[[ Given records, beginning ]]

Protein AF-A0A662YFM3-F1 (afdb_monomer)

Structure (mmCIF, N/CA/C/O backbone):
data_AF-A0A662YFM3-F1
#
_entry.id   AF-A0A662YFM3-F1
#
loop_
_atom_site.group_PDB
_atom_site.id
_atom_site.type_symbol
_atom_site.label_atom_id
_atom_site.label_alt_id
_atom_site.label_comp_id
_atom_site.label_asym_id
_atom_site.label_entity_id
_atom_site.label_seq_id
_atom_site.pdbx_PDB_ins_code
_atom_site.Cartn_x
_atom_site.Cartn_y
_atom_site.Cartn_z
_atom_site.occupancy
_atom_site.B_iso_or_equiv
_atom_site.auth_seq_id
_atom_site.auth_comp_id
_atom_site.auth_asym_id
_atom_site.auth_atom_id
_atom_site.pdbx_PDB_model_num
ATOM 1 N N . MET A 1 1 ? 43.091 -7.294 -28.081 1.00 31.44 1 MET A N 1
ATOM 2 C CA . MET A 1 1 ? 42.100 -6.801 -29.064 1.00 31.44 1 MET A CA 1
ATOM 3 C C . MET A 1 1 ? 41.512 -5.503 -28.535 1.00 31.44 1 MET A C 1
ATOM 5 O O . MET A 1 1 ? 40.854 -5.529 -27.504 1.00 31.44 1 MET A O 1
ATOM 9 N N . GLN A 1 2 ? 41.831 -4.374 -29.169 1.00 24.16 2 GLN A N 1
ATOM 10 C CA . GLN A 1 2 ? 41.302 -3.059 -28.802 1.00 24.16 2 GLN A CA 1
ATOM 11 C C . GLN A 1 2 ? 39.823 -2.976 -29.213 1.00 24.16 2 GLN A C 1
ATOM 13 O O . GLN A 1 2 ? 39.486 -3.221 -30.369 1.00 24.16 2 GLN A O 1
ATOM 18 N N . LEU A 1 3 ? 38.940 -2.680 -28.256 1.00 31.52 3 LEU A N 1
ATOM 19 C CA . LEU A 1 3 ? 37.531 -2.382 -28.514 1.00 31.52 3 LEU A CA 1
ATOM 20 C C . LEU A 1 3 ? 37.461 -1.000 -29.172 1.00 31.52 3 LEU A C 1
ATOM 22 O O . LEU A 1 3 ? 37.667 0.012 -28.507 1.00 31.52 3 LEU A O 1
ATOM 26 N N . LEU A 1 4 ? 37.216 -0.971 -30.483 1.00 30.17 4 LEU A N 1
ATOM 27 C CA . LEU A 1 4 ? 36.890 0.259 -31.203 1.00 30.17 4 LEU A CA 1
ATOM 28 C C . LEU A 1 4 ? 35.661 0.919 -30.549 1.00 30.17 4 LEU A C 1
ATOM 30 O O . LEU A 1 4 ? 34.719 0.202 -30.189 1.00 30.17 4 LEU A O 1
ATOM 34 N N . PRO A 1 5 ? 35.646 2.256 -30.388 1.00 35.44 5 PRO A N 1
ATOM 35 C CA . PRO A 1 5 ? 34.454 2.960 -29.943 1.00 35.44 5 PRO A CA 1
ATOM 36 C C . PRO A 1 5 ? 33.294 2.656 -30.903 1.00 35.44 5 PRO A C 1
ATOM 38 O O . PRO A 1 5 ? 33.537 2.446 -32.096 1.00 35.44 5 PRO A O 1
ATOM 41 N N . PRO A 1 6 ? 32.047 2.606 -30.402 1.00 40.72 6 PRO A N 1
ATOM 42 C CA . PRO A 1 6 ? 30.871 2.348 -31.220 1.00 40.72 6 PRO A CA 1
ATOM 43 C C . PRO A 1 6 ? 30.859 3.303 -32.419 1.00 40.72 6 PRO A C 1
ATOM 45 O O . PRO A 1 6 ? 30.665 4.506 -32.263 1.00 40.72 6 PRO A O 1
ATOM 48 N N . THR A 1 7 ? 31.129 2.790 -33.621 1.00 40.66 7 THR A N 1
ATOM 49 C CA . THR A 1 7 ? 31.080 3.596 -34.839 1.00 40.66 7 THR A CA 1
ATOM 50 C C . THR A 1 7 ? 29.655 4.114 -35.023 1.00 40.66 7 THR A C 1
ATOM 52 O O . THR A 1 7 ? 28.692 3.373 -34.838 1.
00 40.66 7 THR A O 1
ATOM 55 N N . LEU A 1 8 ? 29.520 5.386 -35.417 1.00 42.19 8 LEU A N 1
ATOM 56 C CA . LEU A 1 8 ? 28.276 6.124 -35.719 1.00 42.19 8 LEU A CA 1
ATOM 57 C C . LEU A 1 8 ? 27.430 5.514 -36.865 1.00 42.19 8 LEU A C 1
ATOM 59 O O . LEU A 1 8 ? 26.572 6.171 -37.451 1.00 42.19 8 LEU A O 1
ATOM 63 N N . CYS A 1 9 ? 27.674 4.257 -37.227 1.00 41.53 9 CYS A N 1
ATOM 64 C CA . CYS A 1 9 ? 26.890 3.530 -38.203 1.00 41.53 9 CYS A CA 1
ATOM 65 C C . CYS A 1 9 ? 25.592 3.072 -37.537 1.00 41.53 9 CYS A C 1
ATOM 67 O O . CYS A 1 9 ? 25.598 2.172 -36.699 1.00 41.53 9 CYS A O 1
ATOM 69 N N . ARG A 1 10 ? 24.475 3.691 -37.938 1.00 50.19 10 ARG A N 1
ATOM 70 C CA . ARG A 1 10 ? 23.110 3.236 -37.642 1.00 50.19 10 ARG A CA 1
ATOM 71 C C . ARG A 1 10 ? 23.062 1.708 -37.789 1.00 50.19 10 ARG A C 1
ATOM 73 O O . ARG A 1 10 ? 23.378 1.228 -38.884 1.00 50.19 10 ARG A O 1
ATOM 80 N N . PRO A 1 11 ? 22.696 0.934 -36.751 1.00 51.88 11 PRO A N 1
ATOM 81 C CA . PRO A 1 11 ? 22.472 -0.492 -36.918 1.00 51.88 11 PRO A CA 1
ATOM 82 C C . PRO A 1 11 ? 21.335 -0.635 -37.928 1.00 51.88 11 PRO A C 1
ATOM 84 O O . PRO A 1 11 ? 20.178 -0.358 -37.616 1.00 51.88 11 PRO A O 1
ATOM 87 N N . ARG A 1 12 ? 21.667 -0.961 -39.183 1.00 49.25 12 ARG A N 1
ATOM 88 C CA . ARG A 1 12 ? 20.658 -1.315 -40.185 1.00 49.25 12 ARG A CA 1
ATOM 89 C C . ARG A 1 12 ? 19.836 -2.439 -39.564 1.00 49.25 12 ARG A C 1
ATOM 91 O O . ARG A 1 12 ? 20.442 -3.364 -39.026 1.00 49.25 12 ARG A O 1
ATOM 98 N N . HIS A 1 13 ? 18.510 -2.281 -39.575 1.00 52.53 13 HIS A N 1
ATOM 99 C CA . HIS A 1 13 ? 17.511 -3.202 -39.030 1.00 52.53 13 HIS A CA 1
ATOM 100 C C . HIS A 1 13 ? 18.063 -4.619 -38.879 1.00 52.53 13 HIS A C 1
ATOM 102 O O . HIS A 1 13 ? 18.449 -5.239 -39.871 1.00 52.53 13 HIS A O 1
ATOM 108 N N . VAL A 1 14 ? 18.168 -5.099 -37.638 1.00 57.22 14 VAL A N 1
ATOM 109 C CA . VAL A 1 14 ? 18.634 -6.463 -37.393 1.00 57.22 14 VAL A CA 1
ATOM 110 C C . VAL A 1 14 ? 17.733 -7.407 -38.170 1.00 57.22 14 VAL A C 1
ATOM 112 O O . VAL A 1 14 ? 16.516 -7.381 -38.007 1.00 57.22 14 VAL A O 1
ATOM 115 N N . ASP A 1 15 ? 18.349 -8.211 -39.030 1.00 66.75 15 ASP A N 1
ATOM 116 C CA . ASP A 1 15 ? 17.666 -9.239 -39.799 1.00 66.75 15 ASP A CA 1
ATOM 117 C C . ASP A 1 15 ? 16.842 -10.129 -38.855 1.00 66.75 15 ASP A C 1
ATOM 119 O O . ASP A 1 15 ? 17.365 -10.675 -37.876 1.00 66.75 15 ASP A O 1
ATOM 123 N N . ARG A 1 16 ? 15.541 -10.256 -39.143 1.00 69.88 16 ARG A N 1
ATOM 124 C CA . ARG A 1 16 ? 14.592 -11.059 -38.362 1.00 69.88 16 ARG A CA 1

[[ Given records, end ]]

*Aim of the exercise*: Set down, exactly as they stand above, the lines starting with the line with "ATOM 109 C CA" and going on through the line with "ATOM 123 N N", and no others.

*Output for this exercise*:
ATOM 109 C CA . VAL A 1 14 ? 18.634 -6.463 -37.393 1.00 57.22 14 VAL A CA 1
ATOM 110 C C . VAL A 1 14 ? 17.733 -7.407 -38.170 1.00 57.22 14 VAL A C 1
ATOM 112 O O . VAL A 1 14 ? 16.516 -7.381 -38.007 1.00 57.22 14 VAL A O 1
ATOM 115 N N . ASP A 1 15 ? 18.349 -8.211 -39.030 1.00 66.75 15 ASP A N 1
ATOM 116 C CA . ASP A 1 15 ? 17.666 -9.239 -39.799 1.00 66.75 15 ASP A CA 1
ATOM 117 C C . ASP A 1 15 ? 16.842 -10.129 -38.855 1.00 66.75 15 ASP A C 1
ATOM 119 O O . ASP A 1 15 ? 17.365 -10.675 -37.876 1.00 66.75 15 ASP A O 1
ATOM 123 N N . ARG A 1 16 ? 15.541 -10.256 -39.143 1.00 69.88 16 ARG A N 1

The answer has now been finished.